■ WHAT YOU ARE ASKED TO DO ■
Word for word, retype the lines from the one containing "Protein AF-A0A7Y5Z534-F1 (afdb_monomer)" to the one containing "ATOM 35 C C" below, keeping both end lines and dropping the pictures.

Items from a data source
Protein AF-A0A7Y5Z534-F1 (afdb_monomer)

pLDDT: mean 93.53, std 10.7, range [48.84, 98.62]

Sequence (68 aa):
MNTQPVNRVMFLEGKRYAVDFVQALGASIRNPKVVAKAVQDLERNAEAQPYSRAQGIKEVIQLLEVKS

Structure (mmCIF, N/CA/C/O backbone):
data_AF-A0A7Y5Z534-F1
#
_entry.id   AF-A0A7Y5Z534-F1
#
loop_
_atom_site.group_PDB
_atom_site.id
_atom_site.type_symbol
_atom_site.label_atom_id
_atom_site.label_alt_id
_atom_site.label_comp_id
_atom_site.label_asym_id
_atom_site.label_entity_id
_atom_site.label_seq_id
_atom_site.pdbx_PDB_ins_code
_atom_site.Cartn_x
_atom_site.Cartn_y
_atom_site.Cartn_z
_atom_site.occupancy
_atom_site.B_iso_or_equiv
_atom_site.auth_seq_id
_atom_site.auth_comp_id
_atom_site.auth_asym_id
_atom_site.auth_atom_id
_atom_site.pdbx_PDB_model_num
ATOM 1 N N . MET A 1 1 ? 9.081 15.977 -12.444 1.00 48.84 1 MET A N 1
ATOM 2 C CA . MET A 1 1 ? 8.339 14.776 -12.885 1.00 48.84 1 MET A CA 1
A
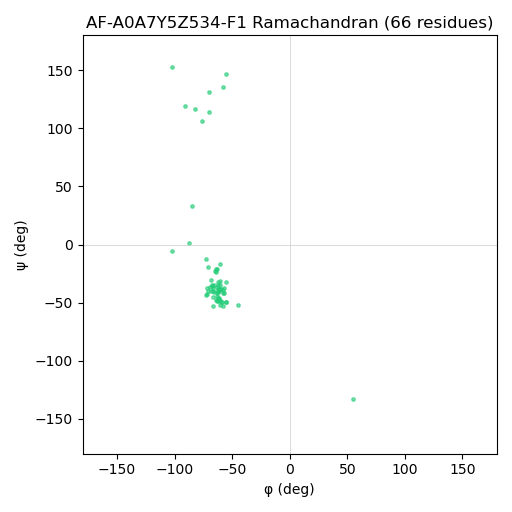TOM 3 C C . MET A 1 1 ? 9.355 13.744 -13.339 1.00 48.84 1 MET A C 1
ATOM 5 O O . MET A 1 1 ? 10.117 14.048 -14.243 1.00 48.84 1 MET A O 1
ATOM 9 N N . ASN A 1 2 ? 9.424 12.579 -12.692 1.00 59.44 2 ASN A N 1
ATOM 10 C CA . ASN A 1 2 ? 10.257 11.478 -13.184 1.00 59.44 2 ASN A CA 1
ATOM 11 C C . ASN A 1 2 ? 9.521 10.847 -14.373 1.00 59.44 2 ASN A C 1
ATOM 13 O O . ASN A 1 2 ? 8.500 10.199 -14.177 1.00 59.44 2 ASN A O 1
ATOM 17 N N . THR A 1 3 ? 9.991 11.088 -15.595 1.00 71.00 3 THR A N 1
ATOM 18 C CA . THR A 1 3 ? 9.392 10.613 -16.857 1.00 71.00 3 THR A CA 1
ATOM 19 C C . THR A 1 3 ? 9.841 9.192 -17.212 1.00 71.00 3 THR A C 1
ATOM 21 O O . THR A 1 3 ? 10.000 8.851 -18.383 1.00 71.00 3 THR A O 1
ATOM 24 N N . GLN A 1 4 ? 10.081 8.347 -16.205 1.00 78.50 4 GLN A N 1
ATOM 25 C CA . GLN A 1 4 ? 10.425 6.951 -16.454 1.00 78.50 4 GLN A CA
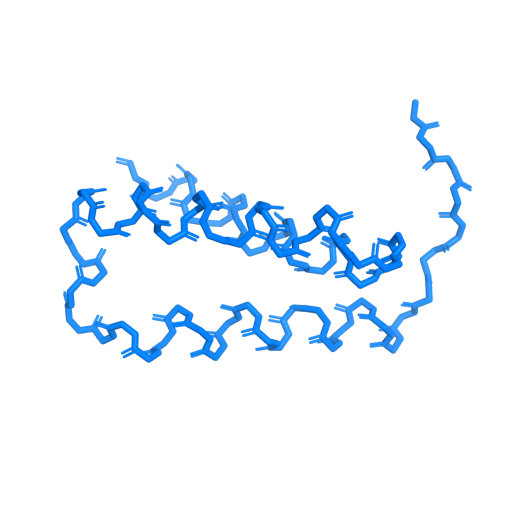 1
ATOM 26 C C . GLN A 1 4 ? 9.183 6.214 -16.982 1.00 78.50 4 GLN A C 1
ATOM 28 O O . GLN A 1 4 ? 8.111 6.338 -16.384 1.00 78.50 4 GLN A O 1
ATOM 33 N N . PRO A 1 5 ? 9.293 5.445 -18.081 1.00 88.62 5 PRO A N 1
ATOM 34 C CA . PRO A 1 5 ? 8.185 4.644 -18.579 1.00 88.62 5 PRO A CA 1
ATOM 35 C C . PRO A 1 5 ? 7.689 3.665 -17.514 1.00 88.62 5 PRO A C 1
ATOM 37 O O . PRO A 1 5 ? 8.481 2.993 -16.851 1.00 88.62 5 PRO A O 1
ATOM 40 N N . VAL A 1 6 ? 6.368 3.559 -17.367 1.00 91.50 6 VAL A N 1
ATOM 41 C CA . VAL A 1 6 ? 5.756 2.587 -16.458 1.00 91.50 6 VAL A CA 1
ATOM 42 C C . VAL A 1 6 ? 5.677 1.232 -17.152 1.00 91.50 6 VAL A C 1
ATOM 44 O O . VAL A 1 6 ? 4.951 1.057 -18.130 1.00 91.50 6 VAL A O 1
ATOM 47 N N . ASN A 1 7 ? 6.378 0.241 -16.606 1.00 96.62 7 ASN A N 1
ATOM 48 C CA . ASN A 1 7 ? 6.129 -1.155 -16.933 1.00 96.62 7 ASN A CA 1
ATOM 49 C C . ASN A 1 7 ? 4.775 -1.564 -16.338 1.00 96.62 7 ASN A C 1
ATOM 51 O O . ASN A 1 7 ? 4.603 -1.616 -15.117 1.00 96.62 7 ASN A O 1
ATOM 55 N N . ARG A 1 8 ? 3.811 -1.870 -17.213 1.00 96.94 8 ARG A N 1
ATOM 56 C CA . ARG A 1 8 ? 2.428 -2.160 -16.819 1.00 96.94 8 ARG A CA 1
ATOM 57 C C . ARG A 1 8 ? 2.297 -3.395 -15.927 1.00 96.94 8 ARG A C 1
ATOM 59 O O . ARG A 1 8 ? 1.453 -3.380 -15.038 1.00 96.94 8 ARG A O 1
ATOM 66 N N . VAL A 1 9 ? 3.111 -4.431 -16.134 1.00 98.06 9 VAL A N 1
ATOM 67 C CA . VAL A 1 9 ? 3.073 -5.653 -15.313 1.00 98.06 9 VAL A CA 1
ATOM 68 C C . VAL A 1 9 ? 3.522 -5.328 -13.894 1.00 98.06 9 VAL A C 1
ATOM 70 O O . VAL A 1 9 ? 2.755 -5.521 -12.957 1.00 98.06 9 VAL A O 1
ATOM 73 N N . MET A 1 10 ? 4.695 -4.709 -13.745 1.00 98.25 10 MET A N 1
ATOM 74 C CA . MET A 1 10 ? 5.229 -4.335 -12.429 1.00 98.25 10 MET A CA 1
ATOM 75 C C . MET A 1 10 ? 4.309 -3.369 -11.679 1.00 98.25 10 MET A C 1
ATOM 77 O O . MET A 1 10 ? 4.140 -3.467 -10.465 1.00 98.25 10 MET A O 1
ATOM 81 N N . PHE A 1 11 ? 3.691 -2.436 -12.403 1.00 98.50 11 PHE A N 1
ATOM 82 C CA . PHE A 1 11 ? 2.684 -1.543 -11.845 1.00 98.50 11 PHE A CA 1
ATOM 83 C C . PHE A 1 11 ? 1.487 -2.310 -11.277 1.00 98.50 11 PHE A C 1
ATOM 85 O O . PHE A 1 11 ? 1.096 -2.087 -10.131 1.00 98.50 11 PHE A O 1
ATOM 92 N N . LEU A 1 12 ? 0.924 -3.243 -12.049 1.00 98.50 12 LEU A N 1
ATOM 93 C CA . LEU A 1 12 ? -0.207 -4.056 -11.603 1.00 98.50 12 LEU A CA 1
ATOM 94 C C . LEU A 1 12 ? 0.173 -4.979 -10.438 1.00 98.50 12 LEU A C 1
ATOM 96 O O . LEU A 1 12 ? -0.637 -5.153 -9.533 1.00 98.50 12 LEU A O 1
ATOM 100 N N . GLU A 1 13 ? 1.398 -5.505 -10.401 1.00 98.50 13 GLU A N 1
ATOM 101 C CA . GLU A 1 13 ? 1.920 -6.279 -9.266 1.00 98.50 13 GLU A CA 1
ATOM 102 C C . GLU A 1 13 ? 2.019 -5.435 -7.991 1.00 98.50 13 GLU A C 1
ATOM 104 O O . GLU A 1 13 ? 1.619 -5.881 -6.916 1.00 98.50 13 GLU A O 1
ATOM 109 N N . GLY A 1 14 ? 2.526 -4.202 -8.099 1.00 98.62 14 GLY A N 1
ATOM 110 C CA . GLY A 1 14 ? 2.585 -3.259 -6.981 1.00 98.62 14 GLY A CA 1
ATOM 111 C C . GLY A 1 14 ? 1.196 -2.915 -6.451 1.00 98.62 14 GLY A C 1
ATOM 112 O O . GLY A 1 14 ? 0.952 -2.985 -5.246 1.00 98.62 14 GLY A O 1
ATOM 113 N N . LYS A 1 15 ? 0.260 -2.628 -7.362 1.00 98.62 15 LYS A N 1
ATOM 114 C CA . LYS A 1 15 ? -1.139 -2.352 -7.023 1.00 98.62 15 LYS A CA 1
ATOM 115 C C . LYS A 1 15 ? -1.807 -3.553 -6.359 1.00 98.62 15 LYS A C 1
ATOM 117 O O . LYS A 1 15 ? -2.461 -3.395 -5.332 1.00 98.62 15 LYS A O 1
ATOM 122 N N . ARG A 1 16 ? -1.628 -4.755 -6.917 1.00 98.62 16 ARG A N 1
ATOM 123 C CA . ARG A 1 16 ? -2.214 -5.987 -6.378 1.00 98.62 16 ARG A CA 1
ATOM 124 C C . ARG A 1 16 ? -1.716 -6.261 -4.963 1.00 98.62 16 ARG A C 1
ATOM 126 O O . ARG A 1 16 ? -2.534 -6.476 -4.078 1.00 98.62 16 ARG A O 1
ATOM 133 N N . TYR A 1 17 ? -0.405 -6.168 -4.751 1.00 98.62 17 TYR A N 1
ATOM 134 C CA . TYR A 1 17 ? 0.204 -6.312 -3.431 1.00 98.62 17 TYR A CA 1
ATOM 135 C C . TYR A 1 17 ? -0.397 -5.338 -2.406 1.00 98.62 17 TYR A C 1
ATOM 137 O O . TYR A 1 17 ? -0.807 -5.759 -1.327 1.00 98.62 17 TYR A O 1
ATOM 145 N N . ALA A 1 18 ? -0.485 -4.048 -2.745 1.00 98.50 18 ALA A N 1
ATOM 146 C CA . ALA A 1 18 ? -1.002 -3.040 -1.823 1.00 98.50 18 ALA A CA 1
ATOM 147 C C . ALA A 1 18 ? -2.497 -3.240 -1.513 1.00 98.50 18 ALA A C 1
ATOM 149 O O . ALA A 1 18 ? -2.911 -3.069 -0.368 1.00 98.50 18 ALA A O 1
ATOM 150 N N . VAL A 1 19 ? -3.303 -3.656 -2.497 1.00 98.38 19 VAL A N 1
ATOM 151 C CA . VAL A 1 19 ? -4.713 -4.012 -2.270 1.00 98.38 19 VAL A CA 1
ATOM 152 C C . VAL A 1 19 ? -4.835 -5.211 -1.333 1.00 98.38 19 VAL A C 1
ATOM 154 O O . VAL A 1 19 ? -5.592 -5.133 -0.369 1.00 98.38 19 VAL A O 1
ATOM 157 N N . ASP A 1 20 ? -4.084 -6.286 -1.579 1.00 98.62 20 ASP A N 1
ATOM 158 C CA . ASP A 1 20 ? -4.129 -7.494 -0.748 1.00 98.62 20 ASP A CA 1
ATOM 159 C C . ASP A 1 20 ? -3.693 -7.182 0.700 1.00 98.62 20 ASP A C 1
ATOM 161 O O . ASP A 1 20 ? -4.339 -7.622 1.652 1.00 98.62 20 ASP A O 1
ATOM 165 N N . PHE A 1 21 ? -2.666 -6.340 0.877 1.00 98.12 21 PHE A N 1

==

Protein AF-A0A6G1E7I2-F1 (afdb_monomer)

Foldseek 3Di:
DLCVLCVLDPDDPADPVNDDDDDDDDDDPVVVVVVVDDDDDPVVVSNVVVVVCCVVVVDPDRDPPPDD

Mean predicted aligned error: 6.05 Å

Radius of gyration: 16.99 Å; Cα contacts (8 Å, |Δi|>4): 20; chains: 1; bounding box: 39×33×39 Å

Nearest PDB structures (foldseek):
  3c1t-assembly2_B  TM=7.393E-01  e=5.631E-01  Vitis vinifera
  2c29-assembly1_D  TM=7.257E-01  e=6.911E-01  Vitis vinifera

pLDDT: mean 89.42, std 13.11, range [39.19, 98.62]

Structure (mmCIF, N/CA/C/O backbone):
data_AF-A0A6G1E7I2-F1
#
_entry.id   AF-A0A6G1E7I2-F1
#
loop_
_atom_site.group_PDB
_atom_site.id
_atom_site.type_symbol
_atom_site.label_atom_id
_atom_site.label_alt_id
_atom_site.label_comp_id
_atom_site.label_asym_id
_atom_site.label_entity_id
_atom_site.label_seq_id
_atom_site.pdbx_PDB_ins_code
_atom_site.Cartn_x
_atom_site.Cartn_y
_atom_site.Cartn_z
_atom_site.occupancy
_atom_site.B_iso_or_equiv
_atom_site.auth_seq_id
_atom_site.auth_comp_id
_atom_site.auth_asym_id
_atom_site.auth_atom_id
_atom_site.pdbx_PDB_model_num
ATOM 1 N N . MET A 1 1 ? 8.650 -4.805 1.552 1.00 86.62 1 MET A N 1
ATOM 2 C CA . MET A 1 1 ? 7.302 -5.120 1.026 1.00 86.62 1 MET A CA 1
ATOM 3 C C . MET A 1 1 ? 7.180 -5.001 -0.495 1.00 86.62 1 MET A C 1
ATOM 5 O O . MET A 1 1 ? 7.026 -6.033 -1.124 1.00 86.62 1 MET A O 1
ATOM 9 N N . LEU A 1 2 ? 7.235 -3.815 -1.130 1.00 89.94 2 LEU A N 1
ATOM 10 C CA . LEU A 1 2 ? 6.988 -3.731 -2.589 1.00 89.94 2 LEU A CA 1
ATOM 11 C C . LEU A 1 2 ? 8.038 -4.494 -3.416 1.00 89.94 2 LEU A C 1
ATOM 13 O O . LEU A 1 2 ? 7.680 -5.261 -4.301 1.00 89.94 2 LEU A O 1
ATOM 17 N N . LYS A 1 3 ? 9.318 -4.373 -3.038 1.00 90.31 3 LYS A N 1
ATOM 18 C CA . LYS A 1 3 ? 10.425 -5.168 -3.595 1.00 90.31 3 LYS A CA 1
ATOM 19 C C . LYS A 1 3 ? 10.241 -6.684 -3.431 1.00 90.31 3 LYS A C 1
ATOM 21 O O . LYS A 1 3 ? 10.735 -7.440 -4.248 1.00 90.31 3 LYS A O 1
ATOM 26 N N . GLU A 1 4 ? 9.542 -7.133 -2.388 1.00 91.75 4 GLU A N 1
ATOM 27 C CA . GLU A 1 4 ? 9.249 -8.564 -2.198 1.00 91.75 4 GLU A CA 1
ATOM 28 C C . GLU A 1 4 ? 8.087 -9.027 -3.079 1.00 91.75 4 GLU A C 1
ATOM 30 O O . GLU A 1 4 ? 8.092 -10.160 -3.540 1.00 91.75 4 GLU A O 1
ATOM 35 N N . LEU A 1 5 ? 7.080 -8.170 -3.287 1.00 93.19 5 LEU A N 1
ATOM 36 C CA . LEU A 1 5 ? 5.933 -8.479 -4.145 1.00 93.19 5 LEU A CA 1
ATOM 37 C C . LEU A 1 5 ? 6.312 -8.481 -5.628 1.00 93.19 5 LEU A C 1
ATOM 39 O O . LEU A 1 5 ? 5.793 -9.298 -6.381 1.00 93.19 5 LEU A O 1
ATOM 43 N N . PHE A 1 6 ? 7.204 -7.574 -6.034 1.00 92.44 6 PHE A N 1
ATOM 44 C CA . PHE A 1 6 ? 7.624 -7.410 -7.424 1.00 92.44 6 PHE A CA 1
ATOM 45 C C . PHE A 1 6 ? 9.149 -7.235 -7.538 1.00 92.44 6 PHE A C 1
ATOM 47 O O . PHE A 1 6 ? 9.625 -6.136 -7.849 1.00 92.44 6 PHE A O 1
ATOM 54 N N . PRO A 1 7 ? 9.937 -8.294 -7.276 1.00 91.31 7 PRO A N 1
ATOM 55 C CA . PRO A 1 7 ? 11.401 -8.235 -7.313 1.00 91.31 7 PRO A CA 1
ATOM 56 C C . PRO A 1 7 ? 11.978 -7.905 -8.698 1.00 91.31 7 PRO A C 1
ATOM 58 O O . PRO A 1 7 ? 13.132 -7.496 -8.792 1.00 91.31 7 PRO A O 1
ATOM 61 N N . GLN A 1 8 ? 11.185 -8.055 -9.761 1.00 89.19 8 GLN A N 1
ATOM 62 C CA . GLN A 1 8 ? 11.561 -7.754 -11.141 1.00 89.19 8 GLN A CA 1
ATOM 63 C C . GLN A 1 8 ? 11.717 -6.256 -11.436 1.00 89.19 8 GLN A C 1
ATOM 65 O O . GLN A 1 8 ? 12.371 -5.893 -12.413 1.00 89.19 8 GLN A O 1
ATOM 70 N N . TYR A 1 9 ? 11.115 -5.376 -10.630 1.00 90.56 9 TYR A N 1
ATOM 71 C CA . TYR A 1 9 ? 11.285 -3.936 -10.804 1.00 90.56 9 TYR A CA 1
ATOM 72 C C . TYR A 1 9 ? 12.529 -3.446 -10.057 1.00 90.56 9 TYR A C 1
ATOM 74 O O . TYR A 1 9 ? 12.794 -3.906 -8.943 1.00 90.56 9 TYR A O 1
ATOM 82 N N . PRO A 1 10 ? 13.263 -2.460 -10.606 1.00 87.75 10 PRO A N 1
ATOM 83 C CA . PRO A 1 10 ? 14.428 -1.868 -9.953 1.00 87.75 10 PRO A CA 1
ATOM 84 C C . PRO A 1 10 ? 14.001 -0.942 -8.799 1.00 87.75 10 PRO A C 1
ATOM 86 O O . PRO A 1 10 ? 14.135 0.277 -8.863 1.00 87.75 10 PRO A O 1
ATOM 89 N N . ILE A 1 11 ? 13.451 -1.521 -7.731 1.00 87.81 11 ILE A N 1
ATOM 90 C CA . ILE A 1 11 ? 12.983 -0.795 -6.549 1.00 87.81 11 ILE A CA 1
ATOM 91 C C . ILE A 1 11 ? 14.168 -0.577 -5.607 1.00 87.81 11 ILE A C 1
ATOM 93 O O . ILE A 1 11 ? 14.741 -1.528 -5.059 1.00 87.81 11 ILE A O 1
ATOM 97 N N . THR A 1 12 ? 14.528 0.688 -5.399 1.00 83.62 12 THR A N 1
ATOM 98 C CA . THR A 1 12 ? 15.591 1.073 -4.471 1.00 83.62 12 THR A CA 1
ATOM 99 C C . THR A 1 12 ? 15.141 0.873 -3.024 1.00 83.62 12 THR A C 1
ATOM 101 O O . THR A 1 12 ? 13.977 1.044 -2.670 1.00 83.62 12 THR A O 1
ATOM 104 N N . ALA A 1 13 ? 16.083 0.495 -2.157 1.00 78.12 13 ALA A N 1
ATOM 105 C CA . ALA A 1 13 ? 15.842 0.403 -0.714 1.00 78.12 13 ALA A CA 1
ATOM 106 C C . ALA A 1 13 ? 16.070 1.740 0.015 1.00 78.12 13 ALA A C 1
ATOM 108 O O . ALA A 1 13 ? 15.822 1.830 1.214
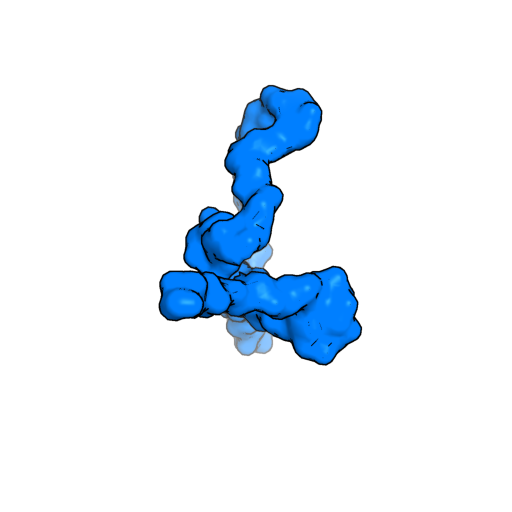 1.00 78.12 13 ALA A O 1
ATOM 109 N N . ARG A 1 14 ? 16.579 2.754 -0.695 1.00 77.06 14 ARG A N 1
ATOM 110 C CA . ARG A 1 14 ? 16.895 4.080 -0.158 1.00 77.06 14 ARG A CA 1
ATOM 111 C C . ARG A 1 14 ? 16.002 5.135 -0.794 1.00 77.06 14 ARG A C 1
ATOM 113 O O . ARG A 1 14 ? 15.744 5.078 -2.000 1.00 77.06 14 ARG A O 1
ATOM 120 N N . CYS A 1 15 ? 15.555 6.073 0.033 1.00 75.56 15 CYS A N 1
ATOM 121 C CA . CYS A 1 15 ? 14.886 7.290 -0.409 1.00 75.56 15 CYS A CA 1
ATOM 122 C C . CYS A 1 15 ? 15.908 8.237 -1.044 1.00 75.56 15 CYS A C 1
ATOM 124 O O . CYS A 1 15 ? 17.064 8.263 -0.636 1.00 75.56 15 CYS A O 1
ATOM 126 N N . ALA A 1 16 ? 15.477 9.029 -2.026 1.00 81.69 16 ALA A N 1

■ REPLY TO THE TASK ■
Protein AF-A0A7Y5Z534-F1 (afdb_monomer)

pLDDT: mean 93.53, std 10.7, range [48.84, 98.62]

Sequence (68 aa):
MNTQPVNRVMFLEGKRYAVDFVQALGASIRNPKVVAKAVQDLERNAEAQPYSRAQGIKEVIQLLEVKS

Structure (mmCIF, N/CA/C/O backbone):
data_AF-A0A7Y5Z534-F1
#
_entry.id   AF-A0A7Y5Z534-F1
#
loop_
_atom_site.group_PDB
_atom_site.id
_atom_site.type_symbol
_atom_site.label_atom_id
_atom_site.label_alt_id
_atom_site.label_comp_id
_atom_site.label_asym_id
_atom_site.label_entity_id
_atom_site.label_seq_id
_atom_site.pdbx_PDB_ins_code
_atom_site.Cartn_x
_atom_site.Cartn_y
_atom_site.Cartn_z
_atom_site.occupancy
_atom_site.B_iso_or_equiv
_atom_site.auth_seq_id
_atom_site.auth_comp_id
_atom_site.auth_asym_id
_atom_site.auth_atom_id
_atom_site.pdbx_PDB_model_num
ATOM 1 N N . MET A 1 1 ? 9.081 15.977 -12.444 1.00 48.84 1 MET A N 1
ATOM 2 C CA . MET A 1 1 ? 8.339 14.776 -12.885 1.00 48.84 1 MET A CA 1
A
TOM 3 C C . MET A 1 1 ? 9.355 13.744 -13.339 1.00 48.84 1 MET A C 1
ATOM 5 O O . MET A 1 1 ? 10.117 14.048 -14.243 1.00 48.84 1 MET A O 1
ATOM 9 N N . ASN A 1 2 ? 9.424 12.579 -12.692 1.00 59.44 2 ASN A N 1
ATOM 10 C CA . ASN A 1 2 ? 10.257 11.478 -13.184 1.00 59.44 2 ASN A CA 1
ATOM 11 C C . ASN A 1 2 ? 9.521 10.847 -14.373 1.00 59.44 2 ASN A C 1
ATOM 13 O O . ASN A 1 2 ? 8.500 10.199 -14.177 1.00 59.44 2 ASN A O 1
ATOM 17 N N . THR A 1 3 ? 9.991 11.088 -15.595 1.00 71.00 3 THR A N 1
ATOM 18 C CA . THR A 1 3 ? 9.392 10.613 -16.857 1.00 71.00 3 THR A CA 1
ATOM 19 C C . THR A 1 3 ? 9.841 9.192 -17.212 1.00 71.00 3 THR A C 1
ATOM 21 O O . THR A 1 3 ? 10.000 8.851 -18.383 1.00 71.00 3 THR A O 1
ATOM 24 N N . GLN A 1 4 ? 10.081 8.347 -16.205 1.00 78.50 4 GLN A N 1
ATOM 25 C CA . GLN A 1 4 ? 10.425 6.951 -16.454 1.00 78.50 4 GLN A CA
 1
ATOM 26 C C . GLN A 1 4 ? 9.183 6.214 -16.982 1.00 78.50 4 GLN A C 1
ATOM 28 O O . GLN A 1 4 ? 8.111 6.338 -16.384 1.00 78.50 4 GLN A O 1
ATOM 33 N N . PRO A 1 5 ? 9.293 5.445 -18.081 1.00 88.62 5 PRO A N 1
ATOM 34 C CA . PRO A 1 5 ? 8.185 4.644 -18.579 1.00 88.62 5 PRO A CA 1
ATOM 35 C C . PRO A 1 5 ? 7.689 3.665 -17.514 1.00 88.62 5 PRO A C 1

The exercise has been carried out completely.